Glass Shatters
Page 17
February 28, 2010
Age Thirty-Two
Charles hears the moving trucks before he sees them, feels their vibration as they rumble past the house and stop at the corner. It’s been days since he’s really gotten out of bed, almost a month since he’s worked at the lab, a month since his breakdown. Charles’s pajamas are sticky and sour against his skin. His bedroom is littered with discarded food wrappers, the little bits and pieces he’s forced himself to eat. The only thing that keeps him going is Einstein, who rests his squashed, orange tabby head in Charles’s lap.

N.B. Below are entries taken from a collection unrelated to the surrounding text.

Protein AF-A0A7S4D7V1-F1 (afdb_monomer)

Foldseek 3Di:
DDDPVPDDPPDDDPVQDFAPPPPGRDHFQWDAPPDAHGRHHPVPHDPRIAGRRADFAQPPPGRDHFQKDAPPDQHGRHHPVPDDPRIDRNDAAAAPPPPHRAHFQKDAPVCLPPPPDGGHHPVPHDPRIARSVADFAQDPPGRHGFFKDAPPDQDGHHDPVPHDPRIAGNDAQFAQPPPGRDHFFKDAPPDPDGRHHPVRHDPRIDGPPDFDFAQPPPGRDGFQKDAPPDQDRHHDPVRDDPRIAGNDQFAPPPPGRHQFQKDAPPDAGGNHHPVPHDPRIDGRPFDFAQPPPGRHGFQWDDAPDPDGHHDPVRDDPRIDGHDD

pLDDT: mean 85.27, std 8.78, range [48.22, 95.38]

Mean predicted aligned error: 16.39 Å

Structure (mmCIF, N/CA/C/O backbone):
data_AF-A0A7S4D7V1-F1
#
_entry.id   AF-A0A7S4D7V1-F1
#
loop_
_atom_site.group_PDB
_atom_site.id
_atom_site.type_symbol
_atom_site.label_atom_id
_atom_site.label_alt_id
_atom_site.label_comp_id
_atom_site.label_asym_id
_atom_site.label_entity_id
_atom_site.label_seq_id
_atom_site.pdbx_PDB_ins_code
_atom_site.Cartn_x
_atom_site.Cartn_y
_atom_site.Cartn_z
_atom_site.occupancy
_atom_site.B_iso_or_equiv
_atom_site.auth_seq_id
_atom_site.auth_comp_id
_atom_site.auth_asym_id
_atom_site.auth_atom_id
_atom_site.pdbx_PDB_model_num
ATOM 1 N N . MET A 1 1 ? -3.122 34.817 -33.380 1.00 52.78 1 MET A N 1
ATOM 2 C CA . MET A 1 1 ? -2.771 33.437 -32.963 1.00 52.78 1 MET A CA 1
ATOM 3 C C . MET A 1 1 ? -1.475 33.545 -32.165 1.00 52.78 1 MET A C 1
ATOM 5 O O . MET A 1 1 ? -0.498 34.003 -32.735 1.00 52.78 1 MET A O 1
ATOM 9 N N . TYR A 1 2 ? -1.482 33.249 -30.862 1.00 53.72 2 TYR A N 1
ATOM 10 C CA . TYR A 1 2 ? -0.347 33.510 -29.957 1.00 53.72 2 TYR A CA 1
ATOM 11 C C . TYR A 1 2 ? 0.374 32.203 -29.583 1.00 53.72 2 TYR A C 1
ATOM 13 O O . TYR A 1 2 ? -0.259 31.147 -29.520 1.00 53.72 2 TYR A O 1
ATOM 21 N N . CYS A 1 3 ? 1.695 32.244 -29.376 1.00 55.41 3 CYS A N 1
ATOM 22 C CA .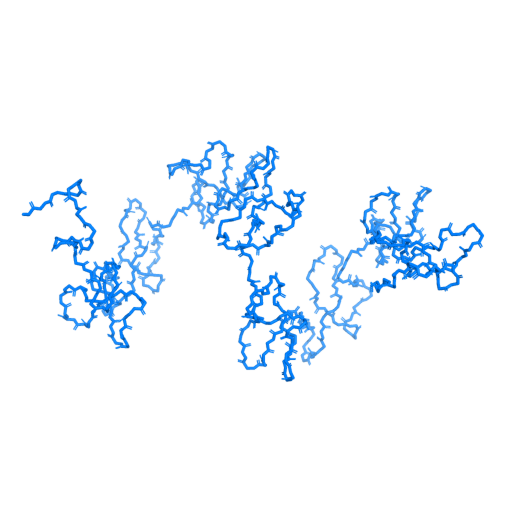 CYS A 1 3 ? 2.463 31.082 -28.914 1.00 55.41 3 CYS A CA 1
ATOM 23 C C . CYS A 1 3 ? 2.308 30.882 -27.393 1.00 55.41 3 CYS A C 1
ATOM 25 O O . CYS A 1 3 ? 1.811 31.763 -26.697 1.00 55.41 3 CYS A O 1
ATOM 27 N N . ALA A 1 4 ? 2.738 29.730 -26.864 1.00 58.81 4 ALA A N 1
ATOM 28 C CA . ALA A 1 4 ? 2.559 29.374 -25.448 1.00 58.81 4 ALA A CA 1
ATOM 29 C C . ALA A 1 4 ? 3.191 30.374 -24.455 1.00 58.81 4 ALA A C 1
ATOM 31 O O . ALA A 1 4 ? 2.727 30.472 -23.327 1.00 58.81 4 ALA A O 1
ATOM 32 N N . GLN A 1 5 ? 4.213 31.130 -24.874 1.00 62.22 5 GLN A N 1
ATOM 33 C CA . GLN A 1 5 ? 4.828 32.194 -24.068 1.00 62.22 5 GLN A CA 1
ATOM 34 C C . GLN A 1 5 ? 4.009 33.493 -24.021 1.00 62.22 5 GLN A C 1
ATOM 36 O O . GLN A 1 5 ? 4.213 34.297 -23.123 1.00 62.22 5 GLN A O 1
ATOM 41 N N . HIS A 1 6 ? 3.076 33.696 -24.953 1.00 69.81 6 HIS A N 1
ATOM 42 C CA . HIS A 1 6 ? 2.257 34.909 -25.059 1.00 69.81 6 HIS A CA 1
ATOM 43 C C . HIS A 1 6 ? 0.775 34.630 -24.739 1.00 69.81 6 HIS A C 1
ATOM 45 O O . HIS A 1 6 ? -0.118 35.308 -25.245 1.00 69.81 6 HIS A O 1
ATOM 51 N N . GLN A 1 7 ? 0.500 33.593 -23.941 1.00 55.78 7 GLN A N 1
ATOM 52 C CA . GLN A 1 7 ? -0.850 33.202 -23.532 1.00 55.78 7 GLN A CA 1
ATOM 53 C C . GLN A 1 7 ? -1.344 34.106 -22.388 1.00 55.78 7 GLN A C 1
ATOM 55 O O . GLN A 1 7 ? -0.750 34.115 -21.314 1.00 55.78 7 GLN A O 1
ATOM 60 N N . GLN A 1 8 ? -2.437 34.844 -22.608 1.00 68.12 8 GLN A N 1
ATOM 61 C CA . GLN A 1 8 ? -3.103 35.649 -21.572 1.00 68.12 8 GLN A CA 1
ATOM 62 C C . GLN A 1 8 ? -4.079 34.807 -20.732 1.00 68.12 8 GLN A C 1
ATOM 64 O O . GLN A 1 8 ? -4.515 33.728 -21.151 1.00 68.12 8 GLN A O 1
ATOM 69 N N . GLU A 1 9 ? -4.438 35.305 -19.546 1.00 52.38 9 GLU A N 1
ATOM 70 C CA . GLU A 1 9 ? -5.378 34.651 -18.630 1.00 52.38 9 GLU A CA 1
ATOM 71 C C . GLU A 1 9 ? -6.751 34.469 -19.309 1.00 52.38 9 GLU A C 1
ATOM 73 O O . GLU A 1 9 ? -7.320 35.404 -19.866 1.00 52.38 9 GLU A O 1
ATOM 78 N N . GLY A 1 10 ? -7.248 33.228 -19.355 1.00 60.81 10 GLY A N 1
ATOM 79 C CA . GLY A 1 10 ? -8.478 32.863 -20.074 1.00 60.81 10 GLY A CA 1
ATOM 80 C C . GLY A 1 10 ? -8.297 32.412 -21.533 1.00 60.81 10 GLY A C 1
ATOM 81 O O . GLY A 1 10 ? -9.230 31.852 -22.109 1.00 60.81 10 GLY A O 1
ATOM 82 N N . MET A 1 11 ? -7.110 32.555 -22.138 1.00 61.28 11 MET A N 1
ATOM 83 C CA . MET A 1 11 ? -6.854 32.020 -23.483 1.00 61.28 11 MET A CA 1
ATOM 84 C C . MET A 1 11 ? -6.691 30.493 -23.457 1.00 61.28 11 MET A C 1
ATOM 86 O O . MET A 1 11 ? -5.901 29.954 -22.683 1.00 61.28 11 MET A O 1
ATOM 90 N N . VAL A 1 12 ? -7.400 29.781 -24.340 1.00 57.12 12 VAL A N 1
ATOM 91 C CA . VAL A 1 12 ? -7.342 28.313 -24.468 1.00 57.12 12 VAL A CA 1
ATOM 92 C C . VAL A 1 12 ? -6.567 27.878 -25.710 1.00 57.12 12 VAL A C 1
ATOM 94 O O . VAL A 1 12 ? -6.645 28.487 -26.777 1.00 57.12 12 VAL A O 1
ATOM 97 N N . ASN A 1 13 ? -5.810 26.788 -25.589 1.00 59.12 13 ASN A N 1
ATOM 98 C CA . ASN A 1 13 ? -5.036 26.240 -26.698 1.00 59.12 13 ASN A CA 1
ATOM 99 C C . ASN A 1 13 ? -5.962 25.568 -27.728 1.00 59.12 13 ASN A C 1
ATOM 101 O O . ASN A 1 13 ? -6.281 24.391 -27.602 1.00 59.12 13 ASN A O 1
ATOM 105 N N 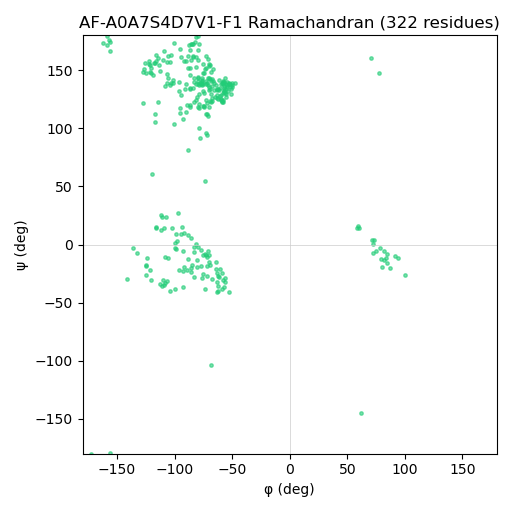. VAL A 1 14 ? -6.340 26.296 -28.782 1.00 56.81 14 VAL A N 1
ATOM 106 C CA . VAL A 1 14 ? -7.231 25.808 -29.856 1.00 56.81 14 VAL A CA 1
ATOM 107 C C . VAL A 1 14 ? -6.664 24.640 -30.680 1.00 56.81 14 VAL A C 1
ATOM 109 O O . VAL A 1 14 ? -7.414 23.967 -31.381 1.00 56.81 14 VAL A O 1
ATOM 112 N N . ARG A 1 15 ? -5.353 24.354 -30.596 1.00 62.59 15 ARG A N 1
ATOM 113 C CA . ARG A 1 15 ? -4.736 23.182 -31.250 1.00 62.59 15 ARG A CA 1
ATOM 114 C C . ARG A 1 15 ? -4.877 21.903 -30.419 1.00 62.59 15 ARG A C 1
ATOM 116 O O . ARG A 1 15 ? -4.899 20.812 -30.988 1.00 62.59 15 ARG A O 1
ATOM 123 N N . LYS A 1 16 ? -4.966 22.003 -29.087 1.00 67.75 16 LYS A N 1
ATOM 124 C CA . LYS A 1 16 ? -5.173 20.851 -28.196 1.00 67.75 16 LYS A CA 1
ATOM 125 C C . LYS A 1 16 ? -6.659 20.705 -27.882 1.00 67.75 16 LYS A C 1
ATOM 127 O O . LYS A 1 16 ? -7.237 21.522 -27.179 1.00 67.75 16 LYS A O 1
ATOM 132 N N . ARG A 1 17 ? -7.269 19.624 -28.371 1.00 74.00 17 ARG A N 1
ATOM 133 C CA . ARG A 1 17 ? -8.666 19.287 -28.056 1.00 74.00 17 ARG A CA 1
ATOM 134 C C . ARG A 1 17 ? -8.807 19.041 -26.552 1.00 74.00 17 ARG A C 1
ATOM 136 O O . ARG A 1 17 ? -8.007 18.307 -25.974 1.00 74.00 17 ARG A O 1
ATOM 143 N N . THR A 1 18 ? -9.826 19.624 -25.938 1.00 86.56 18 THR A N 1
ATOM 144 C CA . THR A 1 18 ? -10.175 19.436 -24.525 1.00 86.56 18 THR A CA 1
ATOM 145 C C . THR A 1 18 ? -11.477 18.652 -24.395 1.00 86.56 18 THR A C 1
ATOM 147 O O . THR A 1 18 ? -12.264 18.541 -25.336 1.00 86.56 18 THR A O 1
ATOM 150 N N . CYS A 1 19 ? -11.677 18.039 -23.231 1.00 89.81 19 CYS A N 1
ATOM 151 C CA . CYS A 1 19 ? -12.922 17.374 -22.873 1.00 89.81 19 CYS A CA 1
ATOM 152 C C . CYS A 1 19 ? -14.111 18.333 -23.006 1.00 89.81 19 CYS A C 1
ATOM 154 O O . CYS A 1 19 ? -14.066 19.447 -22.500 1.00 89.81 19 CYS A O 1
ATOM 156 N N . GLN A 1 20 ? -15.199 17.873 -23.630 1.00 89.94 20 GLN A N 1
ATOM 157 C CA . GLN A 1 20 ? -16.408 18.677 -23.854 1.00 89.94 20 GLN A CA 1
ATOM 158 C C . GLN A 1 20 ? -17.223 18.953 -22.582 1.00 89.94 20 GLN A C 1
ATOM 160 O O . GLN A 1 20 ? -18.196 19.698 -22.623 1.00 89.94 20 GLN A O 1
ATOM 165 N N . TYR A 1 21 ? -16.843 18.359 -21.449 1.00 88.75 21 TYR A N 1
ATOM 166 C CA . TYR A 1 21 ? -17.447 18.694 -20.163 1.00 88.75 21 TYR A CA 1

The curtains are pulled tight, protecting Charles against the sun’s invading rays, and when he stands, stiff and sore, and pushes the curtains aside, he’s surprised that the world has continued to go on around him. A neighbor takes his husky on a walk. A young boy sits bundled up in his mother’s arms. And down the street, in front of Julie’s childhood home, two moving trucks idle outside, their tail pipes pouring steam and diesel fumes into the early morning air. The moving men slouch on the porch, taking notes on a clipboard as Mrs. Hollingberry stands in the doorway, sipping a large thermos of hot tea, wearing something in between a long coat and a robe. Charles watches as the men enter the house and bring out wide card-board boxes, stowing them in the back of one of the trucks. They take furniture as well, couches and floor lamps, canvases wrapped in thick brown butcher paper to protect the paintings inside. She’s moving. She’s actually moving. Charles wonders if Mrs. Hollingberry planned to say anything to him or if she was just going to leave, let him discover the change once a new family moved in.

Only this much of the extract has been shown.